This work addresses the challenge of efficiently learning Boolean $k$-juntas under standard i.i.d. uniform sampling, where conventional gradient-based methods struggle. The authors propose a novel approach that leverages temporally correlated samples generated by a lazy random walk on the hypercube, training a two-layer ReLU network via stochastic gradient descent (SGD) with a temporal difference loss. This method demonstrates, for the first time, that SGD can effectively exploit temporal correlations to achieve efficient learning of $k$-juntas, overcoming the limitations of traditional large-batch gradient methods based on pointwise convex losses. For any fixed $k$, the sample complexity scales nearly linearly with the ambient dimension $d$, substantially improving upon existing approaches.
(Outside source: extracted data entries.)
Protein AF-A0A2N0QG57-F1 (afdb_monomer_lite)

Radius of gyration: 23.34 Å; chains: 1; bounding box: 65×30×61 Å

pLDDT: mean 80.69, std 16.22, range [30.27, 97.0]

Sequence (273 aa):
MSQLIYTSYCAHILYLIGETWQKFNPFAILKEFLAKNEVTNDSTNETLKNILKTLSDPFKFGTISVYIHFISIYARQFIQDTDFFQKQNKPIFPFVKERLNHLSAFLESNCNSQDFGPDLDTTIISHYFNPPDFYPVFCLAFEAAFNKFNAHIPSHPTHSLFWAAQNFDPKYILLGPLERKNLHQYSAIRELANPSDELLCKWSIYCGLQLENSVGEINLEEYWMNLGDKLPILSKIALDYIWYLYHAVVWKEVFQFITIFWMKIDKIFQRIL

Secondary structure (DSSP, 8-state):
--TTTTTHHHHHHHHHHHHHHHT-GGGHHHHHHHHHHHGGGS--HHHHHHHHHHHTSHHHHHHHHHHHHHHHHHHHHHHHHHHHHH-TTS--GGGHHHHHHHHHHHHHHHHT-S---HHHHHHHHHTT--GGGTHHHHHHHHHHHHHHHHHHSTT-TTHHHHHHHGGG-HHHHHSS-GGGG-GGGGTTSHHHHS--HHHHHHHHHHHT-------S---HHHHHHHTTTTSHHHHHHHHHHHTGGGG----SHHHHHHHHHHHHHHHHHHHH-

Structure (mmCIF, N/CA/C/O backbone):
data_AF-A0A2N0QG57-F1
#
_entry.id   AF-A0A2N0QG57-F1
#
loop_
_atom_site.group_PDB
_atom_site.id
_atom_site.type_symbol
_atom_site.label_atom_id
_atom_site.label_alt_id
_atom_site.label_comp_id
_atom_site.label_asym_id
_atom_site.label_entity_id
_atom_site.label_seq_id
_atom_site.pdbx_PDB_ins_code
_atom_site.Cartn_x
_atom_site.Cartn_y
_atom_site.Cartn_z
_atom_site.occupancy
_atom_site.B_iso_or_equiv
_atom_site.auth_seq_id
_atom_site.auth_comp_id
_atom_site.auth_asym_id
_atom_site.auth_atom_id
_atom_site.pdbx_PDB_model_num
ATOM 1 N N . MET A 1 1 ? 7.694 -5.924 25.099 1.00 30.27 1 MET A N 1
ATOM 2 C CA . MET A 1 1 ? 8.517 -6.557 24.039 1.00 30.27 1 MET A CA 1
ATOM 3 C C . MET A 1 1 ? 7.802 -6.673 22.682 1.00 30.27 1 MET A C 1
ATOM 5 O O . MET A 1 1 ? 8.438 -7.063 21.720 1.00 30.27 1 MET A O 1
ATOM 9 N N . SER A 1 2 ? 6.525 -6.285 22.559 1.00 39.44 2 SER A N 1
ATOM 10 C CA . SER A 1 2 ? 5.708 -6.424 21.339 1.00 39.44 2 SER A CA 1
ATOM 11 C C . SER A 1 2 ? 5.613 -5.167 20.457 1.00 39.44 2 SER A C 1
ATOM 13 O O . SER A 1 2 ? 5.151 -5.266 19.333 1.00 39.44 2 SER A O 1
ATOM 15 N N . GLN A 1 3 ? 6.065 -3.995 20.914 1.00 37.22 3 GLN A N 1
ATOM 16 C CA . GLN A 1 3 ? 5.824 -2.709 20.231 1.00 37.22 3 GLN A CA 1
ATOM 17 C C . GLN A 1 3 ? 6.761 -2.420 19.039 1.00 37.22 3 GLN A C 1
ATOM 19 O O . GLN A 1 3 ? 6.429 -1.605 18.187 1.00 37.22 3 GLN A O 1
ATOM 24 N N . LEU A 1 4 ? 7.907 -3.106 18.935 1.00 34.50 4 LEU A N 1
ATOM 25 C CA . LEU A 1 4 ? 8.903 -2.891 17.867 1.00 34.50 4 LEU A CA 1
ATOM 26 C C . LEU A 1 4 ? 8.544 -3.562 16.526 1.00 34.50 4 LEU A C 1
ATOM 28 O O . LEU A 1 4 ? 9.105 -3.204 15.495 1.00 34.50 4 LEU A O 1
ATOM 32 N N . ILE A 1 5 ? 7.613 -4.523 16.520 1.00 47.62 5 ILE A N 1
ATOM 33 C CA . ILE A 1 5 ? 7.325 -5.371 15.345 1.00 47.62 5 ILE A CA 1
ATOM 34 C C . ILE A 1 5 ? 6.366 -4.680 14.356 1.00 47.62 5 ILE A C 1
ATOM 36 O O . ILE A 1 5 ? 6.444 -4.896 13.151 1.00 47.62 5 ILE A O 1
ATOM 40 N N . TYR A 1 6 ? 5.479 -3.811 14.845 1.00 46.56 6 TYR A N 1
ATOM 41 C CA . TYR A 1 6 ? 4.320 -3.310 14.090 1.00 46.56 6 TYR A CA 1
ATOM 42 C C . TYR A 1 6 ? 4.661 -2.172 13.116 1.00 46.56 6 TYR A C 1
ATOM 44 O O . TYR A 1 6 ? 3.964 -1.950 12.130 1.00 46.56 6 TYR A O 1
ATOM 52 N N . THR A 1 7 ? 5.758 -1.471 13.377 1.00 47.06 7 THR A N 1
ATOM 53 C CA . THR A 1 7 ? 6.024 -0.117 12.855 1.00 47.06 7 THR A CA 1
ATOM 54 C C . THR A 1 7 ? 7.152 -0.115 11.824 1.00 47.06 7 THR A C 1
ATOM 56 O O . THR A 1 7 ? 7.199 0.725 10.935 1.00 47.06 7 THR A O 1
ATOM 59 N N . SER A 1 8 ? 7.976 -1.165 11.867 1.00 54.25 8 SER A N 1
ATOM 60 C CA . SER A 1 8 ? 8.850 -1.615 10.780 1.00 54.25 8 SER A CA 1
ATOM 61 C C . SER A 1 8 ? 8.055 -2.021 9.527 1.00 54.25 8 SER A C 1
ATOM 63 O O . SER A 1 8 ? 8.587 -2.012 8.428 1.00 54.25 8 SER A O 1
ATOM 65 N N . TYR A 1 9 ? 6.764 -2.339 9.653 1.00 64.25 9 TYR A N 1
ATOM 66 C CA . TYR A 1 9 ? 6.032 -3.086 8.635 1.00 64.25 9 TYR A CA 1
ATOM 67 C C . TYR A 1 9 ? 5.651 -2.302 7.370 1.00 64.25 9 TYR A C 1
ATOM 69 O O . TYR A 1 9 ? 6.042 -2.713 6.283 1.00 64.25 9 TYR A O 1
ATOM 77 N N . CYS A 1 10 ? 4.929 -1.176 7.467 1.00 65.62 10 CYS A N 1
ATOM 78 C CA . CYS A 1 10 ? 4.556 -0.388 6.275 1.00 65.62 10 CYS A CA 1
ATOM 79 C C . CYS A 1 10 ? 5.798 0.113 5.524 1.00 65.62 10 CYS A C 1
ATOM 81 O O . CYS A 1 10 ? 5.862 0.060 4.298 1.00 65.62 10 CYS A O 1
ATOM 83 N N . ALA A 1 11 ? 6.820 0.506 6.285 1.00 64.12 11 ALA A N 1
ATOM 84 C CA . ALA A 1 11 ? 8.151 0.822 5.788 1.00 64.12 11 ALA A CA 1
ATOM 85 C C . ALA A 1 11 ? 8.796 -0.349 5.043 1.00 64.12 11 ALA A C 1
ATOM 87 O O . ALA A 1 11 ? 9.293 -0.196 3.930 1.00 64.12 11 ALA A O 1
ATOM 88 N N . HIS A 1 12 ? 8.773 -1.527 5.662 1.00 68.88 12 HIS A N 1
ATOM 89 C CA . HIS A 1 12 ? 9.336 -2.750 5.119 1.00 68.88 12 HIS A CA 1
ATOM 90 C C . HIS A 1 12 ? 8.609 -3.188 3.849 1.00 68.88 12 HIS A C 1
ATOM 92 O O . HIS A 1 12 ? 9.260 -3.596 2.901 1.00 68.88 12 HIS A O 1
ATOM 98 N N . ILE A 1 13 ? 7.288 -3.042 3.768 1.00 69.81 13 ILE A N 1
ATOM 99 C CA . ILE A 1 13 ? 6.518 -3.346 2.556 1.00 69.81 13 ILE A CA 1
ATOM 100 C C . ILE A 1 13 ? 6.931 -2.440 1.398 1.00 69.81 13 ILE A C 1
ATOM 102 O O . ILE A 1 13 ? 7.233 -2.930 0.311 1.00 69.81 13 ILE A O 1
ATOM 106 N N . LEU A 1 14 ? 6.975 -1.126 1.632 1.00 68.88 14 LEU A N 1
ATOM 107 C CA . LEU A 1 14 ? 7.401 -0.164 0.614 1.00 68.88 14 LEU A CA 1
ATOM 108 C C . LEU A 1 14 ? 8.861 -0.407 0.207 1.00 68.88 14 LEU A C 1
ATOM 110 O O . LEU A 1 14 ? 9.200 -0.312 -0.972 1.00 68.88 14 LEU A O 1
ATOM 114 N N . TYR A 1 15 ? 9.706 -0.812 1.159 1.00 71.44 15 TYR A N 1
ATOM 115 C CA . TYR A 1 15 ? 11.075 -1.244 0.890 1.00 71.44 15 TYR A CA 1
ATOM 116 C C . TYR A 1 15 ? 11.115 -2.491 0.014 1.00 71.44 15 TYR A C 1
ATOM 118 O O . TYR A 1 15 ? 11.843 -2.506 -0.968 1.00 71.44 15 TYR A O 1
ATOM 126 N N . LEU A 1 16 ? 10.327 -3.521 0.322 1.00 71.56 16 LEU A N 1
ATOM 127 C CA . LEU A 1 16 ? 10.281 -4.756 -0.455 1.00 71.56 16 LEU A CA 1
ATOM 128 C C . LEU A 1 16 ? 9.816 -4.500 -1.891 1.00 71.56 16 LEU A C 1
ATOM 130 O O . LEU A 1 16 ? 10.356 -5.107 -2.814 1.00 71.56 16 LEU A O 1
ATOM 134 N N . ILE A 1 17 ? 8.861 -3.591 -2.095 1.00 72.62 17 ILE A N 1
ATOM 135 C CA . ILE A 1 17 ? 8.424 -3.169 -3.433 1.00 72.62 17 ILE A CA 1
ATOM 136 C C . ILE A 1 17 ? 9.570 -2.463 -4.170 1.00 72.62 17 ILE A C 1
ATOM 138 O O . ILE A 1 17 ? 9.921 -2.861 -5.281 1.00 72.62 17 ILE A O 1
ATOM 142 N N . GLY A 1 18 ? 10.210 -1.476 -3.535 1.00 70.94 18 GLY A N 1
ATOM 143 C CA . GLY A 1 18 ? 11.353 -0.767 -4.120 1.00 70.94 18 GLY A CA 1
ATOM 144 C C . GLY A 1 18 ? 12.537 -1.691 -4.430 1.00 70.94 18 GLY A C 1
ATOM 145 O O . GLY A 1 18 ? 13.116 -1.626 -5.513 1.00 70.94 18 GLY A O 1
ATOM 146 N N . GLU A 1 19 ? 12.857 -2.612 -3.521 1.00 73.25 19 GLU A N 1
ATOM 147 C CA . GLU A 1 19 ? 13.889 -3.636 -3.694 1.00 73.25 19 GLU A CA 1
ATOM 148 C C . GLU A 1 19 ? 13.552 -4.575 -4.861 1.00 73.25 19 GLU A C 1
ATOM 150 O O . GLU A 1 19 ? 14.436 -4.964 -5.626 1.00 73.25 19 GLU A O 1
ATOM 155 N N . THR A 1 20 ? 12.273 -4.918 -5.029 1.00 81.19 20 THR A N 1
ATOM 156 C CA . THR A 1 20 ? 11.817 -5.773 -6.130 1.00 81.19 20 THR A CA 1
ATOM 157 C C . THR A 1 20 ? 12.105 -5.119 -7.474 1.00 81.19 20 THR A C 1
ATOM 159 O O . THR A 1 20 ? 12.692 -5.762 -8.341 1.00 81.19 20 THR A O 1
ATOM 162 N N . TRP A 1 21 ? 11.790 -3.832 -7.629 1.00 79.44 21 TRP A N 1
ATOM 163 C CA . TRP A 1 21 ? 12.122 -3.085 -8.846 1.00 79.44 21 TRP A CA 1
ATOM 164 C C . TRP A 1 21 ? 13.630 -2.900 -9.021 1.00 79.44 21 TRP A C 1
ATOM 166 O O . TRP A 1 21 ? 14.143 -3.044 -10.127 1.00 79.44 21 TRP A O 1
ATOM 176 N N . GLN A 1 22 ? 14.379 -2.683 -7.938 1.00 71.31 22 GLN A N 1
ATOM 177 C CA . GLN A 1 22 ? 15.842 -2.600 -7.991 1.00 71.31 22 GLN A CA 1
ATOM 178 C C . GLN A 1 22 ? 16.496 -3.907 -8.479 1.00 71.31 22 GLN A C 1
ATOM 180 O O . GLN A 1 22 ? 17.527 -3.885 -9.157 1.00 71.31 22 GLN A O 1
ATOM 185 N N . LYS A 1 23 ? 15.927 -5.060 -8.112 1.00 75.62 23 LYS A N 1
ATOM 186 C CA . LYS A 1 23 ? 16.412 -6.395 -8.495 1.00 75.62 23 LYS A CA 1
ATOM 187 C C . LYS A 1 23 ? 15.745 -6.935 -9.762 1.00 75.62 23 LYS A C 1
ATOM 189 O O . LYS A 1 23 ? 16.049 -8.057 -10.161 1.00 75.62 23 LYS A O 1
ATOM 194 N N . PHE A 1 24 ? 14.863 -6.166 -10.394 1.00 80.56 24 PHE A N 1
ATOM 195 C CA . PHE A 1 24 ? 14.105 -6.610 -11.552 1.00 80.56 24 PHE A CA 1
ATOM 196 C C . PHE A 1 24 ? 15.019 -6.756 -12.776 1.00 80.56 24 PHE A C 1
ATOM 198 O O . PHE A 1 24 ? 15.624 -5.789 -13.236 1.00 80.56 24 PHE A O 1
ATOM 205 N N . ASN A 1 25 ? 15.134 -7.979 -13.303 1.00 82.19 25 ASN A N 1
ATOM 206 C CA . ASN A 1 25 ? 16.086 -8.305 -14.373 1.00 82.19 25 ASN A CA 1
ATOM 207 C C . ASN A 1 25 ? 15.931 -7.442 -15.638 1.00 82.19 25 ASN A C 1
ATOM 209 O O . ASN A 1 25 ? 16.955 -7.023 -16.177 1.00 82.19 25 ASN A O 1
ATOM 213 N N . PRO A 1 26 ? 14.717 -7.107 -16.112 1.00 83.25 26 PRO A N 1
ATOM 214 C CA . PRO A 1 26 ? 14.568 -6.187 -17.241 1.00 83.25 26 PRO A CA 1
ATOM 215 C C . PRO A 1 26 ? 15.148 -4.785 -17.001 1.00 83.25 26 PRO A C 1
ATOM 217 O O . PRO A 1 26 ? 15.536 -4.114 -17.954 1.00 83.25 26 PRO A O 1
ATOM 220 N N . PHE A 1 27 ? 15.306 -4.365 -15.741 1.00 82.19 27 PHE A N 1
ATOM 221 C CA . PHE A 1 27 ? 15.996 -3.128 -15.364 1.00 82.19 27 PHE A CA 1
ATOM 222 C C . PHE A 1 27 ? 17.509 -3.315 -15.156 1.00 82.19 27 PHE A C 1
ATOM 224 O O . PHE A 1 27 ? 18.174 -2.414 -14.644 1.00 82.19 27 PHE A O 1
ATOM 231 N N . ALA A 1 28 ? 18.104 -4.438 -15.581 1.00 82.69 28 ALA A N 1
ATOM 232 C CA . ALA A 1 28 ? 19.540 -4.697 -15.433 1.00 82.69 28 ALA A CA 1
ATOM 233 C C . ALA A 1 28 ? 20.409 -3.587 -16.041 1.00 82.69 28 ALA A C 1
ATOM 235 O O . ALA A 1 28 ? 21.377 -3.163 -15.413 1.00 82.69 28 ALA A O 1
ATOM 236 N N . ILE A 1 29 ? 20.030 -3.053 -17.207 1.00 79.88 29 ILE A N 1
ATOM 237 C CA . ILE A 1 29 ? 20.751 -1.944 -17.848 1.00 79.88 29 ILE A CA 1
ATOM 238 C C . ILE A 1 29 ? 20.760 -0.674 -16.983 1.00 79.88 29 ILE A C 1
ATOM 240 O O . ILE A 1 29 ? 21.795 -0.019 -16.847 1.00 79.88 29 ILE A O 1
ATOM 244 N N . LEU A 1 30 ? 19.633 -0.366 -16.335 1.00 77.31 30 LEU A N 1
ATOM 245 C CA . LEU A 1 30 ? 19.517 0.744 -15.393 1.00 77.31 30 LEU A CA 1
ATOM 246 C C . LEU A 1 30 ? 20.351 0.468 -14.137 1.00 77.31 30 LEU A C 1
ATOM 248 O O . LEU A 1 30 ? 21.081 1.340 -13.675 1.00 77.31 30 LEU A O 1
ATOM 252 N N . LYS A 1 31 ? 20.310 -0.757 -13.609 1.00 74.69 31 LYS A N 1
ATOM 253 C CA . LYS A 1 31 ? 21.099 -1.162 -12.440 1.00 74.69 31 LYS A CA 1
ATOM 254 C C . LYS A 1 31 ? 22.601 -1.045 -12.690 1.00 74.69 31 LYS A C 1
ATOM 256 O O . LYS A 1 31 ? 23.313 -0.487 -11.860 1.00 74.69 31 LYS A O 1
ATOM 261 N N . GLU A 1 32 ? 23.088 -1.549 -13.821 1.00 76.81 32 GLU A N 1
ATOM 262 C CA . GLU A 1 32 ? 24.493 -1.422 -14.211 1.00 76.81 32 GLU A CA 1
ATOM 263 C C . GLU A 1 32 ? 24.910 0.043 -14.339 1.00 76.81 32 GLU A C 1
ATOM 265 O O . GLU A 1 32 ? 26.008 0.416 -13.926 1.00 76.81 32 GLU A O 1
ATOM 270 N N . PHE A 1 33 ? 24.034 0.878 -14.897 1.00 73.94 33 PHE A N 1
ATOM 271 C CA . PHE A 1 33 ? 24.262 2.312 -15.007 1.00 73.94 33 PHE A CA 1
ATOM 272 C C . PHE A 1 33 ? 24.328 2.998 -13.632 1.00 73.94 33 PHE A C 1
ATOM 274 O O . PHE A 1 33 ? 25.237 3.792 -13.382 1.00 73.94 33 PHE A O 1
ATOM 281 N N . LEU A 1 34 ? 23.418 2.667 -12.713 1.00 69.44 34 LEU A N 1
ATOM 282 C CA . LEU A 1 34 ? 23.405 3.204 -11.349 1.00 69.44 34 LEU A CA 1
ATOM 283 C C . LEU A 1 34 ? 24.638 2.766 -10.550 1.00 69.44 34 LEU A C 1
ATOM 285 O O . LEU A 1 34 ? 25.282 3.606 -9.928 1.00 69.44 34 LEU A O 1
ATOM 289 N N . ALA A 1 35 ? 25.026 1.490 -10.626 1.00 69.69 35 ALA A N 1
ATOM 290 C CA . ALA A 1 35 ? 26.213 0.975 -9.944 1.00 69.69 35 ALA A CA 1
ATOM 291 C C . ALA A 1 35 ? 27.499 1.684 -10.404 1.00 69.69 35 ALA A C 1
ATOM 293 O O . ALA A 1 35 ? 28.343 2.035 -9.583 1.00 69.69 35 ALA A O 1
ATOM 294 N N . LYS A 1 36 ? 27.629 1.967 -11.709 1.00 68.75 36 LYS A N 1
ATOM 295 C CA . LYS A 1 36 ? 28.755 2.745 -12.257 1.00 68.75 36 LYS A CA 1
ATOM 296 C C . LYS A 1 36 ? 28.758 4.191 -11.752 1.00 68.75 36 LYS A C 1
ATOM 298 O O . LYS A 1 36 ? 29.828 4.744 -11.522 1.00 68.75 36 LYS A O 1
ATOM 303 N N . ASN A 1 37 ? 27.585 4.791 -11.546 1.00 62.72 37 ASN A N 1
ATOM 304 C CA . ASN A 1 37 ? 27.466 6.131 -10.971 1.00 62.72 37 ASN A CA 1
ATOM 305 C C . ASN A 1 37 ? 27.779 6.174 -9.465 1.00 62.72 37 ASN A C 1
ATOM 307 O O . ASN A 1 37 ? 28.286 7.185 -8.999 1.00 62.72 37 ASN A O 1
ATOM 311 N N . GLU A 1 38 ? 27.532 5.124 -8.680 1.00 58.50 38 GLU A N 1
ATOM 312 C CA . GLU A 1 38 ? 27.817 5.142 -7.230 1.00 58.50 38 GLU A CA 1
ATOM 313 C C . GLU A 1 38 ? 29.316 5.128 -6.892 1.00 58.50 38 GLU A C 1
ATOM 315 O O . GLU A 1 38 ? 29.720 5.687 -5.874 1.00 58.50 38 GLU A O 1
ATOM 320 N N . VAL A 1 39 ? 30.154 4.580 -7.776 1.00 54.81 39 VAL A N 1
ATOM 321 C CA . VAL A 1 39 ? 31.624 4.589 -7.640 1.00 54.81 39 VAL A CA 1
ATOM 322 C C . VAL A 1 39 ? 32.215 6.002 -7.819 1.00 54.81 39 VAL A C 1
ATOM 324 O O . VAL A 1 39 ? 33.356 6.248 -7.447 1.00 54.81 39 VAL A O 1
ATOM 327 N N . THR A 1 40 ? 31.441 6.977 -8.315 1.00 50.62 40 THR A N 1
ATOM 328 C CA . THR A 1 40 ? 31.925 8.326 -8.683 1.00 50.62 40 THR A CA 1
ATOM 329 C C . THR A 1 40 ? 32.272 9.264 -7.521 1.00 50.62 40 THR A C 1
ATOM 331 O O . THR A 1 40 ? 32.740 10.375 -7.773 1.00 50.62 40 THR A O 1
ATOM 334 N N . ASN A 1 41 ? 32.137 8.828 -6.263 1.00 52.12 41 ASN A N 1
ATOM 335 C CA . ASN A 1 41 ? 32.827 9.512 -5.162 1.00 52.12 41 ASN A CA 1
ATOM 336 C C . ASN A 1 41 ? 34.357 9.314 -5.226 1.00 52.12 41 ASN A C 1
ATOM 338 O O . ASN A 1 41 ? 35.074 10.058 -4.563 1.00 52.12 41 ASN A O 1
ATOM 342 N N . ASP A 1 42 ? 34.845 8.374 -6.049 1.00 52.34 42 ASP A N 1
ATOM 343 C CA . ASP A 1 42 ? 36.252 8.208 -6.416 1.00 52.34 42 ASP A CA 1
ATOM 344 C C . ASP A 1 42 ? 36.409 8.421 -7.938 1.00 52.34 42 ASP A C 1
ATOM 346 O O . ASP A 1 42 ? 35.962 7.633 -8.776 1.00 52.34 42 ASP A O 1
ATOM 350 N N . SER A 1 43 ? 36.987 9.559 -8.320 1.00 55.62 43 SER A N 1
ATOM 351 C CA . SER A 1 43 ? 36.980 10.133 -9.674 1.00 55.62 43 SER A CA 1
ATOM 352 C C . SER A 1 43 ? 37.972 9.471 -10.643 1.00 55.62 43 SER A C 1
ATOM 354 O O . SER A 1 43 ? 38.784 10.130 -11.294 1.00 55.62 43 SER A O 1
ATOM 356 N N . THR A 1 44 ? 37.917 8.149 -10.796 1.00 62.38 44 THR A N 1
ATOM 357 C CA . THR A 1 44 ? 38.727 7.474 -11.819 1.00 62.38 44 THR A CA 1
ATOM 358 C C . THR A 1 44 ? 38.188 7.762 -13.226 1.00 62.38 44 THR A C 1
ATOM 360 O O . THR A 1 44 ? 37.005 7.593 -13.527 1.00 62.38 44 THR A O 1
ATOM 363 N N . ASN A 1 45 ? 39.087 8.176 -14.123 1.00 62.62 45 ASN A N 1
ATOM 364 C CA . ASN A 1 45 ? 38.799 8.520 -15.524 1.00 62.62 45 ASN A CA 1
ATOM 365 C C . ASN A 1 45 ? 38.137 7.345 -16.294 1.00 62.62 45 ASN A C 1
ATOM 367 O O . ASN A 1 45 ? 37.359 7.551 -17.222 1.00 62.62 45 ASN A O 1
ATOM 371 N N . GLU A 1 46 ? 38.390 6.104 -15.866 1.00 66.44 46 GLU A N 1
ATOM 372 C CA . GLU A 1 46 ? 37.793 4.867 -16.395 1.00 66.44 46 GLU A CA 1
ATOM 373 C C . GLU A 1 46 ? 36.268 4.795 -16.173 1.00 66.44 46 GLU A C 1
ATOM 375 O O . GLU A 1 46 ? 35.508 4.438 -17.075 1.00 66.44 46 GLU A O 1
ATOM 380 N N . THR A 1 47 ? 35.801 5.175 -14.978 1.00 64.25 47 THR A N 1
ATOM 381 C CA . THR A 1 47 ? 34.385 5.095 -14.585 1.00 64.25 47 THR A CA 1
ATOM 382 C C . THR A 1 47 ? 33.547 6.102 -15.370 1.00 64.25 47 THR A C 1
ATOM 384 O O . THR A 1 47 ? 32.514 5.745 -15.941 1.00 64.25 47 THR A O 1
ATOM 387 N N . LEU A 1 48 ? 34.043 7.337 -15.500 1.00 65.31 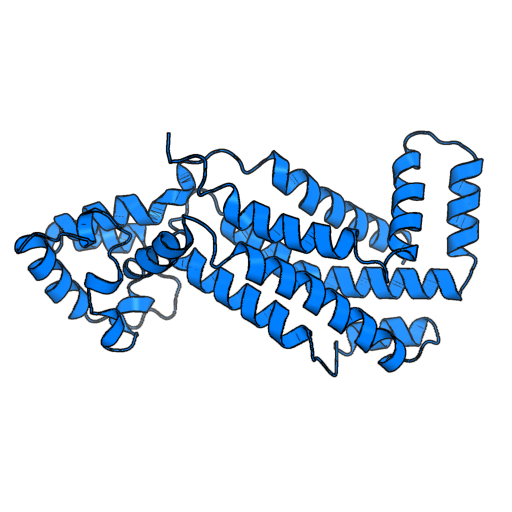48 LEU A N 1
ATOM 388 C CA . LEU A 1 48 ? 33.412 8.379 -16.315 1.00 65.31 48 LEU A CA 1
ATOM 389 C C . LEU A 1 48 ? 33.369 7.999 -17.799 1.00 65.31 48 LEU A C 1
ATOM 391 O O . LEU A 1 48 ? 32.330 8.157 -18.437 1.00 65.31 48 LEU A O 1
ATOM 395 N N . LYS A 1 49 ? 34.448 7.423 -18.345 1.00 70.56 49 LYS A N 1
ATOM 396 C CA . LYS A 1 49 ? 34.467 6.914 -19.727 1.00 70.56 49 LYS A CA 1
ATOM 397 C C . LYS A 1 49 ? 33.418 5.829 -19.959 1.00 70.56 49 LYS A C 1
ATOM 399 O O . LYS A 1 49 ? 32.760 5.836 -20.995 1.00 70.56 49 LYS A O 1
ATOM 404 N N . ASN A 1 50 ? 33.225 4.921 -19.004 1.00 72.56 50 ASN A N 1
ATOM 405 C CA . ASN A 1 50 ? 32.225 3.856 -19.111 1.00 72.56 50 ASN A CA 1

We study how temporal correlations in the data can make certain sparse learning problems efficiently learnable by gradient-based methods. Our focus is on Boolean k-juntas, a canonical sparse learning problem known to pose barriers for gradient-based methods under independent uniform samples. We show that this picture changes when the samples are generated by a lazy random walk on the hypercube. In this setting, the temporal dependencies can be exploited by a two-layer ReLU network trained using stylized-SGD with a temporal-difference loss, which compares target and predicted increments across consecutive samples. For every fixed k, the resulting sample complexity is essentially linear in the ambient dimension d. By contrast, we show that for large-batch gradient methods using standard convex pointwise losses, temporal correlations do not provide the same advantage.